Skullcandy fundraiser for Protect Our Winters travels back in time to the ‘80s
Skullcandy, the Park City-based consumer audio company, wants people to tease their hair, wear day-glo and pogo dance when it throws its Neon Nights For Powder Rights benefit Thursday night.
The event, a benefit for Protect Our Winters, a climate action nonprofit founded by pro snowboarder Jeremy Jones, will start at 6 p.m. and will be held at the Skullcandy headquarters at 6301 Landmark Drive, said Lyndsey Bull, Skullcandy associate global brand manager.
General admission tickets are $25 and VIP tickets are $35, Bull said. All ticket buyers will get one drink ticket and a custom mirror mug that they will use for cocktails, wine and soft drinks, provided by Tito’s Vodka, Uinta Brewing, Black Feather Whiskey and Waterloo Sparkling Water, throughout the night and to take home, she said.
“With this being an event that raises awareness about climate change, we wanted to eliminate the use of single-use waste,” Bull said. “All drinks will be $5 across the board, and the food will be provided by Lucky Slice Pizza, with the proceeds also benefiting Protect Our Winters.”
VIP ticket holders will also receive an ‘80s-inspired neon Skullcandy and POW-logo headband and a one-year membership to POW.
“That membership will get them on a mailing list,” Bull said. “They will receive POW swag mailed to them and announcements of what POW is doing.”
The evening will include ‘80s music spun by DJ Matty Mo, who, Bull said, is like Skullcandy’s official DJ.
“He is well known in the surrounding areas and with other outdoor-focused organizations,” she said.
Other activities will include a silent auction, a photo booth and an ‘80s costume contest.
“As of now, the silent auction includes donated items that are collectively worth more than $20,000,” Bull said.
Those items include Deer Valley lift passes, Giro goggles, a Traeger grill package and cooking class, a GoPro HERO8 camera and accessories, to name a few.

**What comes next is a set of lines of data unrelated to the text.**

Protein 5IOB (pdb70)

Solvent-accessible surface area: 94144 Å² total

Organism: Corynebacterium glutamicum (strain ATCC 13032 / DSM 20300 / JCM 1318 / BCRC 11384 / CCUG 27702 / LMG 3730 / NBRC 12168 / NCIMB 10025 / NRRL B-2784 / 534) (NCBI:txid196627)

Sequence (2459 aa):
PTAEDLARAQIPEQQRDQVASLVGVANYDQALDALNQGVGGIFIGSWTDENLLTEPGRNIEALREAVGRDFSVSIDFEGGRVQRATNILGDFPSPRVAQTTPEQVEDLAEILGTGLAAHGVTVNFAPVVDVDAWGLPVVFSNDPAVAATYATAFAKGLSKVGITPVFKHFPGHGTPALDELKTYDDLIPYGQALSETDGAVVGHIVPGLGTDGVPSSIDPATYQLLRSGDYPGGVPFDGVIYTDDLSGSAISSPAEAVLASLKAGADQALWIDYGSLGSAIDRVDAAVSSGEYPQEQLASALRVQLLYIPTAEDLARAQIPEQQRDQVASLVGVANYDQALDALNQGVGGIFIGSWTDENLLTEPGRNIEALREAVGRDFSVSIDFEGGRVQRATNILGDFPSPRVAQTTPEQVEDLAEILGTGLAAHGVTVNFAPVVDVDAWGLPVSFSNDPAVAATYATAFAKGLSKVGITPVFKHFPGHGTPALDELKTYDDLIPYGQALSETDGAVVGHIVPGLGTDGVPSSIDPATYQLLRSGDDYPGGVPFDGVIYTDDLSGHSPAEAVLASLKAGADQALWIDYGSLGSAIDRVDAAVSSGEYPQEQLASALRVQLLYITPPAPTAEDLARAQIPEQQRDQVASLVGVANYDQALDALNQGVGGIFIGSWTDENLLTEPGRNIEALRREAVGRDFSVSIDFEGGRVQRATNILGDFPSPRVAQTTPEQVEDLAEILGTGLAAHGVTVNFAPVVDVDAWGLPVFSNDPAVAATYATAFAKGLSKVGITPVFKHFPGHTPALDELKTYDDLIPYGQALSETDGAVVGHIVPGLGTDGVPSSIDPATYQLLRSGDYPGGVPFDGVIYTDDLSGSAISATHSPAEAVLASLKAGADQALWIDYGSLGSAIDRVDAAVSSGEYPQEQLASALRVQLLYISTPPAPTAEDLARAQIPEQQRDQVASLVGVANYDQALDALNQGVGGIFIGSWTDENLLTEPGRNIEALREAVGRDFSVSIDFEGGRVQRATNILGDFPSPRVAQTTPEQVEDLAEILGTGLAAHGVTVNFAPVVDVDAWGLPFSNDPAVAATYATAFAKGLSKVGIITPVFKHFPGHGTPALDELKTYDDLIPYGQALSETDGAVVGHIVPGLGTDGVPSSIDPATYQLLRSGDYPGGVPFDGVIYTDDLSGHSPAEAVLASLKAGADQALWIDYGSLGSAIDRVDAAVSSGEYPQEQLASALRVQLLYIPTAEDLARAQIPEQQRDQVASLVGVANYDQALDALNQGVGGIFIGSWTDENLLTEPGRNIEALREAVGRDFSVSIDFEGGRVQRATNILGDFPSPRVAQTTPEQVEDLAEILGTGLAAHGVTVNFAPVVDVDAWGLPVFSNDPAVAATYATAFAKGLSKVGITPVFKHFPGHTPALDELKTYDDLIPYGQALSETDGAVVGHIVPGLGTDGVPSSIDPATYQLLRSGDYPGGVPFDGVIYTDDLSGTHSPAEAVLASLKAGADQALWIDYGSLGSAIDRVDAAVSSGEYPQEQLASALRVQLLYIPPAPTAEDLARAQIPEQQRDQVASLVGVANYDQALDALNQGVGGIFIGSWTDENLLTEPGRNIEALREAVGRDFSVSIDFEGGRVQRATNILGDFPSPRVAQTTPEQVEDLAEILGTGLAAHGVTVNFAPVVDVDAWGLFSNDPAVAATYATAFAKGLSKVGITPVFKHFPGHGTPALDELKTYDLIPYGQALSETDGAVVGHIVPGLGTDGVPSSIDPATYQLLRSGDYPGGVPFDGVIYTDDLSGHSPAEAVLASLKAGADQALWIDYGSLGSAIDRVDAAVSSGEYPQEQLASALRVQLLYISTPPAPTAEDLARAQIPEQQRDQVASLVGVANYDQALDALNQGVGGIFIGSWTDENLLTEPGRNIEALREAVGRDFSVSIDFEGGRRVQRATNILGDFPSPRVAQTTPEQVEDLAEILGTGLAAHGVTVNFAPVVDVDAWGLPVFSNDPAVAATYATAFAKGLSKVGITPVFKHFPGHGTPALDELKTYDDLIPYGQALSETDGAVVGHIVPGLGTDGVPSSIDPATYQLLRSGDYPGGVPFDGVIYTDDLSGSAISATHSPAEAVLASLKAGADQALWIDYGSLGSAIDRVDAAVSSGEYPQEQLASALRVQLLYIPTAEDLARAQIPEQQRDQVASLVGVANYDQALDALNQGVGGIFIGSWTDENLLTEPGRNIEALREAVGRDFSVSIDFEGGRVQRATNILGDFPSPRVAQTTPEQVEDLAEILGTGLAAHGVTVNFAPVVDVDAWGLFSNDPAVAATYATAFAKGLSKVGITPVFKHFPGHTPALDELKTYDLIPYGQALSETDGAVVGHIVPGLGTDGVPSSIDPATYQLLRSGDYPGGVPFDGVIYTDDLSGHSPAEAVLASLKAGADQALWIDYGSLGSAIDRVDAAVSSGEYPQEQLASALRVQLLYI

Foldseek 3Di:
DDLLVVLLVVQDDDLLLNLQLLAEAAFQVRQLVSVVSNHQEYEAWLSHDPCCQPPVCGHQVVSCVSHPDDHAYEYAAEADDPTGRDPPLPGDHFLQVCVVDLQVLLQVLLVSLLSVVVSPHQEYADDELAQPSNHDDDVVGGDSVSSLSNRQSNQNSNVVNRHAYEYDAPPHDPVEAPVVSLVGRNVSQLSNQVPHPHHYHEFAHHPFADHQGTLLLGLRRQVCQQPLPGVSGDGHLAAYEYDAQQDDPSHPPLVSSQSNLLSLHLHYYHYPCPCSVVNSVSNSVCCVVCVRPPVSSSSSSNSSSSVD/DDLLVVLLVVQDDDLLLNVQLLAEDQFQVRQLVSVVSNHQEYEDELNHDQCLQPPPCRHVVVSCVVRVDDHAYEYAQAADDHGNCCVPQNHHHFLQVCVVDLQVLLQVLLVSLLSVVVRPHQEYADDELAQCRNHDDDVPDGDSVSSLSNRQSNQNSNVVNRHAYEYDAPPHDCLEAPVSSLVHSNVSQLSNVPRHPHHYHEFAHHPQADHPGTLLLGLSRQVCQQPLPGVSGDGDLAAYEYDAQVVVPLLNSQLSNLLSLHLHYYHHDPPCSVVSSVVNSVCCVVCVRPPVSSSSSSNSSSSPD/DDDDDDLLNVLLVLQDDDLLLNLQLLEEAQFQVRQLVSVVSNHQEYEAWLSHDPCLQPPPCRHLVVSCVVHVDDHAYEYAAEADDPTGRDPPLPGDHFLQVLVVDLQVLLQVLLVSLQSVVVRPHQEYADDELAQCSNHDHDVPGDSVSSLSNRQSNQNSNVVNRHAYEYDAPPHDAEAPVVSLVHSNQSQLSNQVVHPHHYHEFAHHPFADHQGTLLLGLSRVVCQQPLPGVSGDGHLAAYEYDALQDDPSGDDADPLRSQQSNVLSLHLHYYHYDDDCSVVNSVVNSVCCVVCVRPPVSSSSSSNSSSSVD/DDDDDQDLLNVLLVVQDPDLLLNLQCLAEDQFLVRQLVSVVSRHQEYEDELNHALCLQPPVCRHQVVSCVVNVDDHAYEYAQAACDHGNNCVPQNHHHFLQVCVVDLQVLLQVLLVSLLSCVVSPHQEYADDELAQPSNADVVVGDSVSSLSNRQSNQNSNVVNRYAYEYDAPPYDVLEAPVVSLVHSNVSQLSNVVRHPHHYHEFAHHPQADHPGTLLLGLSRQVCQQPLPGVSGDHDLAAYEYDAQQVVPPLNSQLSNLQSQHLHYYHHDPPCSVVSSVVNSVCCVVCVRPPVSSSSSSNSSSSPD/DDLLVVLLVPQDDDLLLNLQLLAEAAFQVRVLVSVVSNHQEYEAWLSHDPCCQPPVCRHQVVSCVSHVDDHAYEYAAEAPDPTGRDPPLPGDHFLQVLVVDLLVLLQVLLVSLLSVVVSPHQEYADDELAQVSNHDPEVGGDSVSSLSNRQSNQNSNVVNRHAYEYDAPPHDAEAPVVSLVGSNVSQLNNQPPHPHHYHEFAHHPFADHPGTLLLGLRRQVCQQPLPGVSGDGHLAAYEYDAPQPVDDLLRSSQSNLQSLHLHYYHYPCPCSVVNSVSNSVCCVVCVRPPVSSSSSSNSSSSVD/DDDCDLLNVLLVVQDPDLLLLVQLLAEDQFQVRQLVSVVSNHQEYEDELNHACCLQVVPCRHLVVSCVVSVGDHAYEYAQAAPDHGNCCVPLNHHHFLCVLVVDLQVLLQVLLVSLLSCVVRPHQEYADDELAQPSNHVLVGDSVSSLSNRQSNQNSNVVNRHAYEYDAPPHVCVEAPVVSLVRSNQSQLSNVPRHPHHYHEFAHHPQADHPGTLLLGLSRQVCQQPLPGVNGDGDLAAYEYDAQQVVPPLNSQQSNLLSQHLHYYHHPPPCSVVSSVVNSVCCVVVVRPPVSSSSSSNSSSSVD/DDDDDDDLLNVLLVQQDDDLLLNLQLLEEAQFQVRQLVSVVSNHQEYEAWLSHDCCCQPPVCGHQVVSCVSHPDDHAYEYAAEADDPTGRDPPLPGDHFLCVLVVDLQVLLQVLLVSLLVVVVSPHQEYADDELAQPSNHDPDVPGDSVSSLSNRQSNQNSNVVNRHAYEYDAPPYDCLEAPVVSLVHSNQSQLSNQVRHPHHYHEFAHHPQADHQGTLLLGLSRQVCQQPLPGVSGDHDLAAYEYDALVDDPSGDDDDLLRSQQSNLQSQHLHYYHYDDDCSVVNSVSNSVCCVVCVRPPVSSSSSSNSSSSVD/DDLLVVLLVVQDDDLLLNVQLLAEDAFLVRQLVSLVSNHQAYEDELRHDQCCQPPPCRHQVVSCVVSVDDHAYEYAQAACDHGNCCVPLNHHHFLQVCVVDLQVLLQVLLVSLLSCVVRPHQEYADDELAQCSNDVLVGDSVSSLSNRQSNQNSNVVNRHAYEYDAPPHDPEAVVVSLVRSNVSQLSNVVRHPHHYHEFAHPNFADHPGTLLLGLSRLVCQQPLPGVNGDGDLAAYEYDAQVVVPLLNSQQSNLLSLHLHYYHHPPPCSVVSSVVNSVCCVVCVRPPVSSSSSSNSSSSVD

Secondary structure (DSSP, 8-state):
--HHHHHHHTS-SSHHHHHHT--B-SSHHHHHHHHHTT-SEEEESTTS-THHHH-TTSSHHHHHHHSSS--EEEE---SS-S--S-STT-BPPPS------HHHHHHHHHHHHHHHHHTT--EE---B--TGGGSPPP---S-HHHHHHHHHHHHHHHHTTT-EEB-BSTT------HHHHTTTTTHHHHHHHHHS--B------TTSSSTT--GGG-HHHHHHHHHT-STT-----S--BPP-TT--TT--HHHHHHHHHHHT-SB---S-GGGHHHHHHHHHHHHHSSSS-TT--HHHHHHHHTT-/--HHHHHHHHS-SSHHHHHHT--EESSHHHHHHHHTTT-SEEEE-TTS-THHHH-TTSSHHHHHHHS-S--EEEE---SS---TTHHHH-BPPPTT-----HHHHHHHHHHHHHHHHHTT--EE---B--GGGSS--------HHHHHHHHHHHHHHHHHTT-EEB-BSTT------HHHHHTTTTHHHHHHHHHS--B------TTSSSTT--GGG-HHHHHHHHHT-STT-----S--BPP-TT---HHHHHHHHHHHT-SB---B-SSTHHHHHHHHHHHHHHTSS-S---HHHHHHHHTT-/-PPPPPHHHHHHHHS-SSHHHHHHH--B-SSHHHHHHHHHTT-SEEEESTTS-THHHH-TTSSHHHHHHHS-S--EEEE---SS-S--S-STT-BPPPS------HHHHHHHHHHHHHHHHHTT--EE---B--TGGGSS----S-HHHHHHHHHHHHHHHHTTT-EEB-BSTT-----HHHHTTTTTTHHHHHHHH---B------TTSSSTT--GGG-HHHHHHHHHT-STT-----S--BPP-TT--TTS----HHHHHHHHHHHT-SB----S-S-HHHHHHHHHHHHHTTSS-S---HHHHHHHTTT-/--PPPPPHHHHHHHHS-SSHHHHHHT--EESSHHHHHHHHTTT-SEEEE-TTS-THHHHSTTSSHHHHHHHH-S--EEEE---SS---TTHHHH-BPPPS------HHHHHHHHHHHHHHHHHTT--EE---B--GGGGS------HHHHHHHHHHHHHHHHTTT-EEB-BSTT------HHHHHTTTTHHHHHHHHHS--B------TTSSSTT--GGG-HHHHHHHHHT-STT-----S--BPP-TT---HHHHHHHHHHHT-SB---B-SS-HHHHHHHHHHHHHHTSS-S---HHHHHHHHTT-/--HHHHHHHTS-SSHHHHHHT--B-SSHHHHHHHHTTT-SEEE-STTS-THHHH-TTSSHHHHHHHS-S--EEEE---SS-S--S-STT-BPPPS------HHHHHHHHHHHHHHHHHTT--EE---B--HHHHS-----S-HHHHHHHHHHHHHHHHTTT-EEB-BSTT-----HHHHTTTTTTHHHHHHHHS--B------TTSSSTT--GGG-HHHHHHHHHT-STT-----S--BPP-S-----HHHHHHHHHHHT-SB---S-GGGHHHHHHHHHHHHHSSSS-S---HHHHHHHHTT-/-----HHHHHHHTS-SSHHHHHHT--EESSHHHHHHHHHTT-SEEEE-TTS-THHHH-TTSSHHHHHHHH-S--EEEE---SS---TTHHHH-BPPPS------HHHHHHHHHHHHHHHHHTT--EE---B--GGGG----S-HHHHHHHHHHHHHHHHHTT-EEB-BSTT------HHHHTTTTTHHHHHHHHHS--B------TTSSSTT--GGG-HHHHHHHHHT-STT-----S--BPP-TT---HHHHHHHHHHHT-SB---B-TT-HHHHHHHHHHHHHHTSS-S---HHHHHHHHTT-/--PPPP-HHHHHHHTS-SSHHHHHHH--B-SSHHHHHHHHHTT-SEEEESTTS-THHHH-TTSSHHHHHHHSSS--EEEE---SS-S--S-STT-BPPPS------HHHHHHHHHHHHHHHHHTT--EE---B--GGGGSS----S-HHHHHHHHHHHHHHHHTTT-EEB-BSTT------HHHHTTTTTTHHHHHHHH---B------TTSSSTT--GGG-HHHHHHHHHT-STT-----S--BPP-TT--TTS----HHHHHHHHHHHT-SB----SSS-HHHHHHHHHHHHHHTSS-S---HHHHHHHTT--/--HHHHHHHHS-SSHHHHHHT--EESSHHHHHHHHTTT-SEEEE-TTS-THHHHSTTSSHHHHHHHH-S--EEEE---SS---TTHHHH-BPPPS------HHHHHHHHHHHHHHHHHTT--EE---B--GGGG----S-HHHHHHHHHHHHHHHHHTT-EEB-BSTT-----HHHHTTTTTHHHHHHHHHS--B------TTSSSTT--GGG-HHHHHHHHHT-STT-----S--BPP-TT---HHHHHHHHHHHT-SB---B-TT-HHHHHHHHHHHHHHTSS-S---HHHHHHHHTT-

“We’re also including some one-of-a-kind products, such as headphones and charging banks, that feature artwork from different POW ambassadors,” she said.
The silent auction, which is only open to attendees, will be held through a private website online, so they can check their phones throughout the night, according to Bull.
“We wanted to keep it special for those who could be at the event in person,” she said.
The photo booth will be set up in the lobby by Skullcandy’s trademark chairlift, according to Bull.
“We decided to do that because the idea for Skullcandy was born on a chairlift,” she said. “People will be able to get photos of themselves in ‘80s ski gear.”
And with ‘80s fashion in mind, the costume contest will give special prize from POW to the best throwback outfit, Bull said.
Midway through the evening, Protect Our Winters members will give a 10- to 15-minute presentation about the organization’s mission and some of its programs, she said.
In addition, Skullcandy founder Rick Alden and some local athletes will be in attendance, Bull said.
“Rick is always excited about Skullcandy’s partnerships with organizations such as POW,” she said.
The idea for the partnership started in January 2019, Bull said.
“Everyone around the office was hungry to give something back to the community,” she said.
While Skullcandy has a program called Born in PC, which was started in 2015, where all profits from Skullcandy products purchased in Park City go back to the community, the staff wanted to do something bigger, Bull said.
“So we did some research for nonprofits that would align with our brand,” she said.
Skullcandy found Protect Our Winters a few weeks later.
“We cold-called them and asked if they would go on a date with us,” Bull said. “We met with them at Outdoor Retailer last year and gave some proceeds to POW.”
Shortly thereafter, Skullcandy invited POW representatives to a global sales meeting in Park City where they could visit the headquarters and meet employees.
“We launched our partnership on Earth Day last year, and the response was incredible,” Bull said. “We are so happy that we can use our platform to share POW’s message.”